If I instruct the AI to make small modules where I can verify they work, have tests and no side effects - then it is good enough code for me. It works, is readable and can be extended - and will turn into bad code if this is not done with care.
The harder the code is to understand, the badder it is (and the more likely it is infested with bugs).
Some of these checks have caught thousands of the same error, even with the latest Opus 4.7 writing the original code.
You can’t play whack-a-mole with GenAI. You have to start from well-known principles and watch everything it produces. Every module or bounded context has to have its own invariants.
You can’t fully automate software engineering with GenAI. It seems the vast majority of GenAI users think they can and end up in the same place as the OP.
Maybe learn Domain-Driven Design, Event Sourcing, and then try again. The results will be dramatically improved.
I find the more good practices I add to my envision/scope/spec/build/test/deploy loops the happier I am with the outcomes.
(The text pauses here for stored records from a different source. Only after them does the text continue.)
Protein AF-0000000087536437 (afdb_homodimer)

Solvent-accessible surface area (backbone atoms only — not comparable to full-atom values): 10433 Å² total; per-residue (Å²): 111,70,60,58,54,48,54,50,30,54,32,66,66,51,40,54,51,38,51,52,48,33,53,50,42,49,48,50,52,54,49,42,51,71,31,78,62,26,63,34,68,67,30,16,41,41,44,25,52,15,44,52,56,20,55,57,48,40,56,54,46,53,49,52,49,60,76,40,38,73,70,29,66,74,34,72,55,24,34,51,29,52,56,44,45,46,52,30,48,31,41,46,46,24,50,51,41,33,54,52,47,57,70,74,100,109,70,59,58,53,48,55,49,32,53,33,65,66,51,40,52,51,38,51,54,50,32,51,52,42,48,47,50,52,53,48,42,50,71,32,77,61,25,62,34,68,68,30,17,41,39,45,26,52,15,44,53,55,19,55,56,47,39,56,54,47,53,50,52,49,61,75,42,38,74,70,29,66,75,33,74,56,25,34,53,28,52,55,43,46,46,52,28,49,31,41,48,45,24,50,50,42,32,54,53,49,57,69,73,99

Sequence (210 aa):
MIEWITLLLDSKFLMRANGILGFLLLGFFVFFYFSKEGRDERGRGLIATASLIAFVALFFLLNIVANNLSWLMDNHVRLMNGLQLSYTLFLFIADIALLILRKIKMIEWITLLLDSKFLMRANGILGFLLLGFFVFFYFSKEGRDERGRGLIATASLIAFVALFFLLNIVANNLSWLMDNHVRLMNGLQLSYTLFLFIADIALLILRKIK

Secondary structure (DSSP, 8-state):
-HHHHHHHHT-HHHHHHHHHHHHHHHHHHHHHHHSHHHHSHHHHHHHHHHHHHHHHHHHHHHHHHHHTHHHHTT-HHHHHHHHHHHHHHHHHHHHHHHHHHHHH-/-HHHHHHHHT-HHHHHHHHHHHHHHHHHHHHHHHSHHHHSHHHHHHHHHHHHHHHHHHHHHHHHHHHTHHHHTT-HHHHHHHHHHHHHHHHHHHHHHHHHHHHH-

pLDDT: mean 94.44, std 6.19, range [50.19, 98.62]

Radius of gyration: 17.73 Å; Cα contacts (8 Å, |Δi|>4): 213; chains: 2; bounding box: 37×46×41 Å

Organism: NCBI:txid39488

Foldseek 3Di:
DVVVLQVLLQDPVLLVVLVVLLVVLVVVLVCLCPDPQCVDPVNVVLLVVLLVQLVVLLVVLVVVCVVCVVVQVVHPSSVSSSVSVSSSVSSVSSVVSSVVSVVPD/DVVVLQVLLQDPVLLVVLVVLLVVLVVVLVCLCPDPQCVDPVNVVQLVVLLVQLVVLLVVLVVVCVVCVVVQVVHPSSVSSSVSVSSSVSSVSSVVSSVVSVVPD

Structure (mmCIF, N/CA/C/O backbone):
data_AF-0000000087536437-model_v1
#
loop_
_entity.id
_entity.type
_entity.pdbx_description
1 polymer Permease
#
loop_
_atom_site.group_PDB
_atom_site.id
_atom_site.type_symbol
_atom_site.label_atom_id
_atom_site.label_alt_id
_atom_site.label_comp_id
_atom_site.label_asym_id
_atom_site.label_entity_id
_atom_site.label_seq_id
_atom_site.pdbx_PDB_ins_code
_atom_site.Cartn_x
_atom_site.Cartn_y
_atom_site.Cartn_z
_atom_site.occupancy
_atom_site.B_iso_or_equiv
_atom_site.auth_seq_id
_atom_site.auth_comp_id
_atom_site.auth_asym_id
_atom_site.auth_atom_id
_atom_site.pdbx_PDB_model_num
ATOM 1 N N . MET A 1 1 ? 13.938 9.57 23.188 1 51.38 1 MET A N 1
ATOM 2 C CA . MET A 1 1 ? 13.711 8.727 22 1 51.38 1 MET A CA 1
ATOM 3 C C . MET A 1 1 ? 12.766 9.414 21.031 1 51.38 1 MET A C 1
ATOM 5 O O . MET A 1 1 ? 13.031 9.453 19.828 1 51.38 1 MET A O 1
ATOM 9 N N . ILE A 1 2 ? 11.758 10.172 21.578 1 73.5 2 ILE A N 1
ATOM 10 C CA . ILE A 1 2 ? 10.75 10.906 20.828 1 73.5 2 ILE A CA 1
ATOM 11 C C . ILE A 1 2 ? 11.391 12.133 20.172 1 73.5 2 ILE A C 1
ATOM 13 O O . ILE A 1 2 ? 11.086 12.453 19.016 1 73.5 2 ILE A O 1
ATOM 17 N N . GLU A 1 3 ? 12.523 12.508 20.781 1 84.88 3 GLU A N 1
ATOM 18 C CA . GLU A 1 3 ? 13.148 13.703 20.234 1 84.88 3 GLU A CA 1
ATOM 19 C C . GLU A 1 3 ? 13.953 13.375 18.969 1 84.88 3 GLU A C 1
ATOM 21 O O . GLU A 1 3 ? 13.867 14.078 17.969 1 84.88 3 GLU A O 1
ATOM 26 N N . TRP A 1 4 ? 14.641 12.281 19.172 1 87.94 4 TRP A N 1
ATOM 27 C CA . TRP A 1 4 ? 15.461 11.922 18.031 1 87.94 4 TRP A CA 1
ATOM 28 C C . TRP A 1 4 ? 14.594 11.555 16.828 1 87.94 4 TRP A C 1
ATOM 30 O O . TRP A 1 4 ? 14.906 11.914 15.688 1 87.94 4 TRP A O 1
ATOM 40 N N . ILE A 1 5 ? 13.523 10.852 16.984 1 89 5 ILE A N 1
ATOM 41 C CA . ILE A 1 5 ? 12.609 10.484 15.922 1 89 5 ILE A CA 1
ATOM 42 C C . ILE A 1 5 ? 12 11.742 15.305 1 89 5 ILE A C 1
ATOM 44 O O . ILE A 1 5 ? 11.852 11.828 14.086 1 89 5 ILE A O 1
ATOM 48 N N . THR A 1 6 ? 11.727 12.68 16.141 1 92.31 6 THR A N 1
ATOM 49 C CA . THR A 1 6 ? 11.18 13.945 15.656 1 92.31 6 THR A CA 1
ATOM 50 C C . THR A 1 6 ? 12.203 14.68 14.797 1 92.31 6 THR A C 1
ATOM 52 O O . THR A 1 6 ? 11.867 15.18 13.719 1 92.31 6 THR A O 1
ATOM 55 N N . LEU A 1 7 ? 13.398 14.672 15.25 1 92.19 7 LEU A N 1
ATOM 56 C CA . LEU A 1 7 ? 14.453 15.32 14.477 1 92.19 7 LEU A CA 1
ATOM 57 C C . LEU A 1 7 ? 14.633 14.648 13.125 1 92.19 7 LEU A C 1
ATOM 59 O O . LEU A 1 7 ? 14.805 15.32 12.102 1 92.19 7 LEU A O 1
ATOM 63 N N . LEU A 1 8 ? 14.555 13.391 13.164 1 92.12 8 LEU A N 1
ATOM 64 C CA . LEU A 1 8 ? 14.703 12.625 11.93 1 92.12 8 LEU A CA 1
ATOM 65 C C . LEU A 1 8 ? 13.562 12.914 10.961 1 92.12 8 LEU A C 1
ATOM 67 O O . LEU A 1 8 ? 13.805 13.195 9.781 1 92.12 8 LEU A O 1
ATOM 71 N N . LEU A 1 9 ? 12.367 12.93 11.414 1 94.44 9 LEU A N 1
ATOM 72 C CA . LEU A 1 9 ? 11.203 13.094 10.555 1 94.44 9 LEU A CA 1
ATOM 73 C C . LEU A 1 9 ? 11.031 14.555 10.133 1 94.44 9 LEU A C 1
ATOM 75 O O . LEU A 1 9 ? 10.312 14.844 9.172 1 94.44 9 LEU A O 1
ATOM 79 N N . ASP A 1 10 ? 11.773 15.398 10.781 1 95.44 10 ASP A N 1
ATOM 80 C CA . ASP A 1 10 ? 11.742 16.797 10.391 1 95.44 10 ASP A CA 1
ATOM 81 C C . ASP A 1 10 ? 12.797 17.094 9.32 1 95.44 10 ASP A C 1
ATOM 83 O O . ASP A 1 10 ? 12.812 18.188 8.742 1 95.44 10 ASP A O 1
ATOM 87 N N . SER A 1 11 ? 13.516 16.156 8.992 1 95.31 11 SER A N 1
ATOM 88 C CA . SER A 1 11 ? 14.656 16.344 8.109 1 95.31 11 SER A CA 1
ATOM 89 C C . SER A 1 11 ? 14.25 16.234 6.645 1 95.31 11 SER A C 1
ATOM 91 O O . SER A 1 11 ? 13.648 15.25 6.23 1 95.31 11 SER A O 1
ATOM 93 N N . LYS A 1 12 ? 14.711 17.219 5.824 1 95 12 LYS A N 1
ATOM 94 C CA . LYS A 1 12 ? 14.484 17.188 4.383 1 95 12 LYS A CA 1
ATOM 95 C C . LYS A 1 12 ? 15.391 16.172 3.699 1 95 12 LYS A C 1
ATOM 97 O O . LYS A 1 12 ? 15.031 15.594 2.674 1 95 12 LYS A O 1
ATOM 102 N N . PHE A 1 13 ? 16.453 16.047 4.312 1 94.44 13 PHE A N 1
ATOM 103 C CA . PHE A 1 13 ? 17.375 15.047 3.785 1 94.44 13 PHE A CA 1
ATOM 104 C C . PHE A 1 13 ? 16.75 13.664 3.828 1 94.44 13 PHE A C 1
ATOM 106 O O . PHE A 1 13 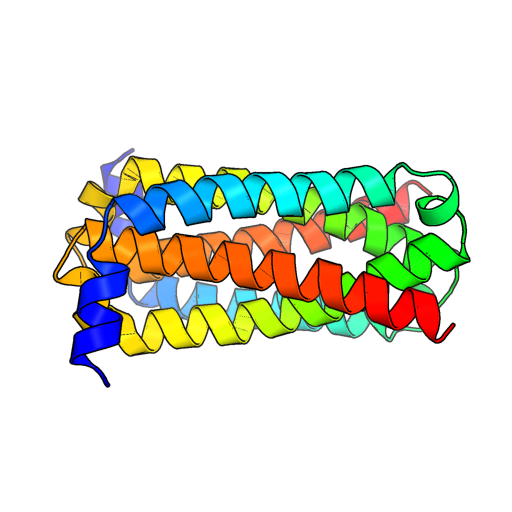? 16.812 12.914 2.846 1 94.44 13 PHE A O 1
ATOM 113 N N . LEU A 1 14 ? 16.172 13.281 4.914 1 93.88 14 LEU A N 1
ATOM 114 C CA . LEU A 1 14 ? 15.508 11.984 5.047 1 93.88 14 LEU A CA 1
ATOM 115 C C . LEU A 1 14 ? 14.375 11.844 4.039 1 93.88 14 LEU A C 1
ATOM 117 O O . LEU A 1 14 ? 14.148 10.766 3.494 1 93.88 14 LEU A O 1
ATOM 121 N N . MET A 1 15 ? 13.719 12.891 3.85 1 93 15 MET A N 1
ATOM 122 C CA . MET A 1 15 ? 12.609 12.875 2.9 1 93 15 MET A CA 1
ATOM 123 C C . MET A 1 15 ? 13.094 12.492 1.506 1 93 15 MET A C 1
ATOM 125 O O . MET A 1 15 ? 12.484 11.641 0.849 1 93 15 MET A O 1
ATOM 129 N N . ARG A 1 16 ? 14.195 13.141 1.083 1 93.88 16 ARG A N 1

I will say that I am finding the actual code to be somewhat ephemeral for me - the more precise the specifications are and generally the tighter and more elegant the design is, the less the code matters as a long term artifact.
I'm not at the "code is assembler" point yet - but I could see that with more, richer specs I could end up there. Of course the specs are then substantial, but declarative specs can be robust and unambigous (with sufficient read teaming review) and - like domain specific languages - reduce the accidental complexity of the syntax when compared to an implementation in a given language.
There are exceptions to all of this, but it's fascinating to see how it's evolving!